Dataset records
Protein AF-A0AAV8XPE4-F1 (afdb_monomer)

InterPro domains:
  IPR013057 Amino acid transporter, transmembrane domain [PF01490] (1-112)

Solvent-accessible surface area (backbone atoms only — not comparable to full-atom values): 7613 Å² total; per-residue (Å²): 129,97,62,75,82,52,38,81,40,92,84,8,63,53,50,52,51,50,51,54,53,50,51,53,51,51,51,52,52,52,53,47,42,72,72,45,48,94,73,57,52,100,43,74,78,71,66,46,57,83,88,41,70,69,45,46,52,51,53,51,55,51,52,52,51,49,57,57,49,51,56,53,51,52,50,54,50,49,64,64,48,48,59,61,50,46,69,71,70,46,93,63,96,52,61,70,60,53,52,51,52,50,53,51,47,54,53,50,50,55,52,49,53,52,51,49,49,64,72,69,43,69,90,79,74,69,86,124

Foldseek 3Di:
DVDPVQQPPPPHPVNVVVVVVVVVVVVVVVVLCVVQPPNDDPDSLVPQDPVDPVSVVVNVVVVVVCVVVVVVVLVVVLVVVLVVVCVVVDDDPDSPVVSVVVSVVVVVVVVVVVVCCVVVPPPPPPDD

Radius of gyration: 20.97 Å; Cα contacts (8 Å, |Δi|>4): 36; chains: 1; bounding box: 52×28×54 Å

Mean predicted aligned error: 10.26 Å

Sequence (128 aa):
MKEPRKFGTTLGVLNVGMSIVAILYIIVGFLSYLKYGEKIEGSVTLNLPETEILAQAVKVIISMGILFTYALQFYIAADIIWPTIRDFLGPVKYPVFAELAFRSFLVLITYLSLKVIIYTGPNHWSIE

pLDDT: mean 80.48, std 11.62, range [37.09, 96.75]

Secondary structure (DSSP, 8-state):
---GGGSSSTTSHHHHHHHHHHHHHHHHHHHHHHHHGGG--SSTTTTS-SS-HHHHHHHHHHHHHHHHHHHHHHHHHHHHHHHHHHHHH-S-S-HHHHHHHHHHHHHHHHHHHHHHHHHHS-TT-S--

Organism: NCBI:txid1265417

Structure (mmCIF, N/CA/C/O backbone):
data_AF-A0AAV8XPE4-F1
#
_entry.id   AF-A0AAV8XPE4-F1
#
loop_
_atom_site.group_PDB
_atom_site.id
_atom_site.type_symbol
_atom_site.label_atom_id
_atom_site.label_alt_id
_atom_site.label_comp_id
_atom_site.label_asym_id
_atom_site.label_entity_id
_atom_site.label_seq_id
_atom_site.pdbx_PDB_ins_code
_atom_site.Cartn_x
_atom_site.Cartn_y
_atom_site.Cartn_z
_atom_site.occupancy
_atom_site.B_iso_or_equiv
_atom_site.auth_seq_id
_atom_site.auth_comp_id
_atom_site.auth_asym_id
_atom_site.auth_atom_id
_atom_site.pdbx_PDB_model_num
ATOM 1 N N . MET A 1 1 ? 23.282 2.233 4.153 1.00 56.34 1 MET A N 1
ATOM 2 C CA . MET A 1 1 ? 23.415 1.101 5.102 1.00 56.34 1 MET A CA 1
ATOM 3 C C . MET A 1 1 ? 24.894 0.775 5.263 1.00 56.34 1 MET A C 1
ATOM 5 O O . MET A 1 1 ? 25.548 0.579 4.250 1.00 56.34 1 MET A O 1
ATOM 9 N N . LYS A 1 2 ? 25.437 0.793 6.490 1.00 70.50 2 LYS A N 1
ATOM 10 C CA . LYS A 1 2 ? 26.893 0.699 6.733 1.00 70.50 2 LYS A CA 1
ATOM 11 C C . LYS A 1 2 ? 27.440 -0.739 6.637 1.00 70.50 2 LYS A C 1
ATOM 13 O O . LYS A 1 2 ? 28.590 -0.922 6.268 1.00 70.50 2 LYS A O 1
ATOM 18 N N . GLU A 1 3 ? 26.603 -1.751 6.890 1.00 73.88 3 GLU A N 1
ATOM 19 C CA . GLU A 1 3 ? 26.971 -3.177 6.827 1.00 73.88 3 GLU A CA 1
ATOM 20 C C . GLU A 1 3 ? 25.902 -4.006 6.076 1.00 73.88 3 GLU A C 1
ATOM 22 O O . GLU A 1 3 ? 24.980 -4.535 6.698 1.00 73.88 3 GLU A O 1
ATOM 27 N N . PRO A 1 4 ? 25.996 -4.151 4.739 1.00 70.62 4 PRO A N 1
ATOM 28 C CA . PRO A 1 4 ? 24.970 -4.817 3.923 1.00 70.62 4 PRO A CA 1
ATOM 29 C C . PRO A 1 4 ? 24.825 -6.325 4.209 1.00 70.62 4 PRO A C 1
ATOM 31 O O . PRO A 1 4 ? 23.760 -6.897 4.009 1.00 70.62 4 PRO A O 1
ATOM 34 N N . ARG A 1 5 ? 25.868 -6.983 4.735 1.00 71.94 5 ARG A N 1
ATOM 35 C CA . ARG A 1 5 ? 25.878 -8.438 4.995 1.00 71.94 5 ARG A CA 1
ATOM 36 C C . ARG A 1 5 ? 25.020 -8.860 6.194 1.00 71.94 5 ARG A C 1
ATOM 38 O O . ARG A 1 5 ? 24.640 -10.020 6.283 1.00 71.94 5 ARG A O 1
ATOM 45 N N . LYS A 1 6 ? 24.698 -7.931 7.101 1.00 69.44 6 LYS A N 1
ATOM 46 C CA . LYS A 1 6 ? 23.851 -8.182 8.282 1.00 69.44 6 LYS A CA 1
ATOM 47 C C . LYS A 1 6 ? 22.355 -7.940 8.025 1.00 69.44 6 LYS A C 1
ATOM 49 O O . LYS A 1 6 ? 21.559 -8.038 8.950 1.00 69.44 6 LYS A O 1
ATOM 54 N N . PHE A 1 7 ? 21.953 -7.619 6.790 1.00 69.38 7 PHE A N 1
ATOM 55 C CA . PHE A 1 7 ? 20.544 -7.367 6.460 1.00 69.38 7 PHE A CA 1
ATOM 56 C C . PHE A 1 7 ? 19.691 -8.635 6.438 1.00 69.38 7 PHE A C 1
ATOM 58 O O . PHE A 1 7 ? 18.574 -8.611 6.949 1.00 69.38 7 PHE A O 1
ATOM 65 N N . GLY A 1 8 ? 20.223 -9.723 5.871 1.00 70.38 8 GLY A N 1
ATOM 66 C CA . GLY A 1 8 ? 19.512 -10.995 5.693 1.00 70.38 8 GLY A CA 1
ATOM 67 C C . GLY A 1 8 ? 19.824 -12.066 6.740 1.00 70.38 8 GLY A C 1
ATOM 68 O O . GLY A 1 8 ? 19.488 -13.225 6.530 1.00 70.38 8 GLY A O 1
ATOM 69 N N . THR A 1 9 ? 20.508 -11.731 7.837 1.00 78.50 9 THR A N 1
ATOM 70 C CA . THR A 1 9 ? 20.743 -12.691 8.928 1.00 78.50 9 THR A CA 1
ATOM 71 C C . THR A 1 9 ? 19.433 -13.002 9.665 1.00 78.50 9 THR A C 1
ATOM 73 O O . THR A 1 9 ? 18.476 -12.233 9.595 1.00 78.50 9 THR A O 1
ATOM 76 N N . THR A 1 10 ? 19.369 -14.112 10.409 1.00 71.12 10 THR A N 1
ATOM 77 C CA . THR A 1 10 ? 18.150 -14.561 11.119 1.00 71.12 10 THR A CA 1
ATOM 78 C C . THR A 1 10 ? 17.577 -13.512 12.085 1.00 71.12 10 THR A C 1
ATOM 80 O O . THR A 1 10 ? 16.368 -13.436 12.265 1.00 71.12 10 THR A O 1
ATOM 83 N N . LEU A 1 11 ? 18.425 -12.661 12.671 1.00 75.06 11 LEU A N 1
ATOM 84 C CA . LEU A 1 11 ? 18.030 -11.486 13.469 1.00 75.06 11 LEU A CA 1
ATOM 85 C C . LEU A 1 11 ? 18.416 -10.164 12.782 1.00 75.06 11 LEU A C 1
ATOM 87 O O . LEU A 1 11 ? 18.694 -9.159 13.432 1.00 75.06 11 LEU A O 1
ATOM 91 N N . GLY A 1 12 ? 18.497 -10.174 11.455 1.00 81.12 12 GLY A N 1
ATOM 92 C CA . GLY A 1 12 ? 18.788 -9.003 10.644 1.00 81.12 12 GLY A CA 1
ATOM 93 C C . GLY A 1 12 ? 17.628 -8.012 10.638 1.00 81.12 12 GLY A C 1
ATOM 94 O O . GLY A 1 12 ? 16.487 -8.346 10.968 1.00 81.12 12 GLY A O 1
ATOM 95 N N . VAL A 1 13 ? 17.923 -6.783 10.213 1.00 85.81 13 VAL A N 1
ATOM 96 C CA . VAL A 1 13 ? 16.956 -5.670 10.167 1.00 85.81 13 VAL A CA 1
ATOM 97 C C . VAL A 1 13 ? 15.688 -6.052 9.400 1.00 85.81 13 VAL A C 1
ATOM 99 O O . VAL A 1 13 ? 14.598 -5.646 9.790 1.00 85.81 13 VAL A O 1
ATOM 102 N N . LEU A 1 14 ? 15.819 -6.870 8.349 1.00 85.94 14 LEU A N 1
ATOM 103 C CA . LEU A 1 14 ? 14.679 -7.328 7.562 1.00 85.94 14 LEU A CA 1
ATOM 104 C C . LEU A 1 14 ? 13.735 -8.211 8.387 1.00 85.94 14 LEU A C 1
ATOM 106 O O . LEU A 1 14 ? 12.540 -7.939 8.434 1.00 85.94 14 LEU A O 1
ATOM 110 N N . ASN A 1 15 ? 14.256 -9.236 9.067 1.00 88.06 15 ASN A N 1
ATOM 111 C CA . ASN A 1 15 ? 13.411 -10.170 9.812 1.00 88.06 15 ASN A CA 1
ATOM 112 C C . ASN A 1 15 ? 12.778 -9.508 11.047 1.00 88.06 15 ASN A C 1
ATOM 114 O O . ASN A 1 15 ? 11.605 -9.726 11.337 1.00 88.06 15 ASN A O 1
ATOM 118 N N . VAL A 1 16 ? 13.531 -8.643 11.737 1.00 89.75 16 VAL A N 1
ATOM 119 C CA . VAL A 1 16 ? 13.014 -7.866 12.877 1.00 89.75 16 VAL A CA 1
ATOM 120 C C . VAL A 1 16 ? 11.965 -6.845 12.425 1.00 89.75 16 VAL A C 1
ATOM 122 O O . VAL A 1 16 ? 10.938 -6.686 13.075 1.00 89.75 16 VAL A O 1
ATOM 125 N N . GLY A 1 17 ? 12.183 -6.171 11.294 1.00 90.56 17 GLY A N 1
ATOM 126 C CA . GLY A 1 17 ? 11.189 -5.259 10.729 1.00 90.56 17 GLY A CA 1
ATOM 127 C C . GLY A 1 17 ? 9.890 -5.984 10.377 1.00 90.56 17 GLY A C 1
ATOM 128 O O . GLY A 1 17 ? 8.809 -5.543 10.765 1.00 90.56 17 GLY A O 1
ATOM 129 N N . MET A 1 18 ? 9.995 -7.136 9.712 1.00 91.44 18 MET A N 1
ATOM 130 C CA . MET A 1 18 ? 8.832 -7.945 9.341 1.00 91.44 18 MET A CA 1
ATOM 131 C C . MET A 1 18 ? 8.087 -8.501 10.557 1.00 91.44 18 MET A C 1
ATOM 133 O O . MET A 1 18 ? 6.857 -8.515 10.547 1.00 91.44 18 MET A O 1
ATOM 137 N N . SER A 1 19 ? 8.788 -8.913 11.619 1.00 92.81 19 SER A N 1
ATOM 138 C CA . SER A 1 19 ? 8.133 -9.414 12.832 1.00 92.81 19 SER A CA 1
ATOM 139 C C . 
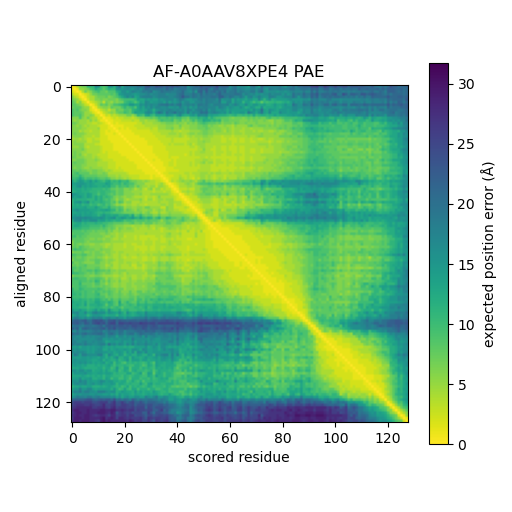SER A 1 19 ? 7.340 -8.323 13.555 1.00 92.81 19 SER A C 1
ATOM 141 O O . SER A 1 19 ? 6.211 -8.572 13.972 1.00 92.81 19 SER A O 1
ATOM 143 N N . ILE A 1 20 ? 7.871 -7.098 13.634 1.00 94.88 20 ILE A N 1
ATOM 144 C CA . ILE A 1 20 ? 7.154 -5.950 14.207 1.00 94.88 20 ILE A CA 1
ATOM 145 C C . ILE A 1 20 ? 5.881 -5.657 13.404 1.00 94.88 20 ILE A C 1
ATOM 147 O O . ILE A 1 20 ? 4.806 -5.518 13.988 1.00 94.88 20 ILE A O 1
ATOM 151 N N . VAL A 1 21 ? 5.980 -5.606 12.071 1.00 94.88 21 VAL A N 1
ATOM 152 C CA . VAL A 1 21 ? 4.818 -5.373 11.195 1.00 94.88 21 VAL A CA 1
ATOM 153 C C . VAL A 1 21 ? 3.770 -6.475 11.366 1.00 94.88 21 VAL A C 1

EXERCISE INSTRUCTIONS >> Every line from the one containing "ATOM 114 O O" through the last line of the data, both included, is to be repeated exactly; the pictures are to be left out.

OUTPUT BELOW >>
ATOM 114 O O . ASN A 1 15 ? 11.605 -9.726 11.337 1.00 88.06 15 ASN A O 1
ATOM 118 N N . VAL A 1 16 ? 13.531 -8.643 11.737 1.00 89.75 16 VAL A N 1
ATOM 119 C CA . VAL A 1 16 ? 13.014 -7.866 12.877 1.00 89.75 16 VAL A CA 1
ATOM 120 C C . VAL A 1 16 ? 11.965 -6.845 12.425 1.00 89.75 16 VAL A C 1
ATOM 122 O O . VAL A 1 16 ? 10.938 -6.686 13.075 1.00 89.75 16 VAL A O 1
ATOM 125 N N . GLY A 1 17 ? 12.183 -6.171 11.294 1.00 90.56 17 GLY A N 1
ATOM 126 C CA . GLY A 1 17 ? 11.189 -5.259 10.729 1.00 90.56 17 GLY A CA 1
ATOM 127 C C . GLY A 1 17 ? 9.890 -5.984 10.377 1.00 90.56 17 GLY A C 1
ATOM 128 O O . GLY A 1 17 ? 8.809 -5.543 10.765 1.00 90.56 17 GLY A O 1
ATOM 129 N N . MET A 1 18 ? 9.995 -7.136 9.712 1.00 91.44 18 MET A N 1
ATOM 130 C CA . MET A 1 18 ? 8.832 -7.945 9.341 1.00 91.44 18 MET A CA 1
ATOM 131 C C . MET A 1 18 ? 8.087 -8.501 10.557 1.00 91.44 18 MET A C 1
ATOM 133 O O . MET A 1 18 ? 6.857 -8.515 10.547 1.00 91.44 18 MET A O 1
ATOM 137 N N . SER A 1 19 ? 8.788 -8.913 11.619 1.00 92.81 19 SER A N 1
ATOM 138 C CA . SER A 1 19 ? 8.133 -9.414 12.832 1.00 92.81 19 SER A CA 1
ATOM 139 C C . 
SER A 1 19 ? 7.340 -8.323 13.555 1.00 92.81 19 SER A C 1
ATOM 141 O O . SER A 1 19 ? 6.211 -8.572 13.972 1.00 92.81 19 SER A O 1
ATOM 143 N N . ILE A 1 20 ? 7.871 -7.098 13.634 1.00 94.88 20 ILE A N 1
ATOM 144 C CA . ILE A 1 20 ? 7.154 -5.950 14.207 1.00 94.88 20 ILE A CA 1
ATOM 145 C C . ILE A 1 20 ? 5.881 -5.657 13.404 1.00 94.88 20 ILE A C 1
ATOM 147 O O . ILE A 1 20 ? 4.806 -5.518 13.988 1.00 94.88 20 ILE A O 1
ATOM 151 N N . VAL A 1 21 ? 5.980 -5.606 12.071 1.00 94.88 21 VAL A N 1
ATOM 152 C CA . VAL A 1 21 ? 4.818 -5.373 11.195 1.00 94.88 21 VAL A CA 1
ATOM 153 C C . VAL A 1 21 ? 3.770 -6.475 11.366 1.00 94.88 21 VAL A C 1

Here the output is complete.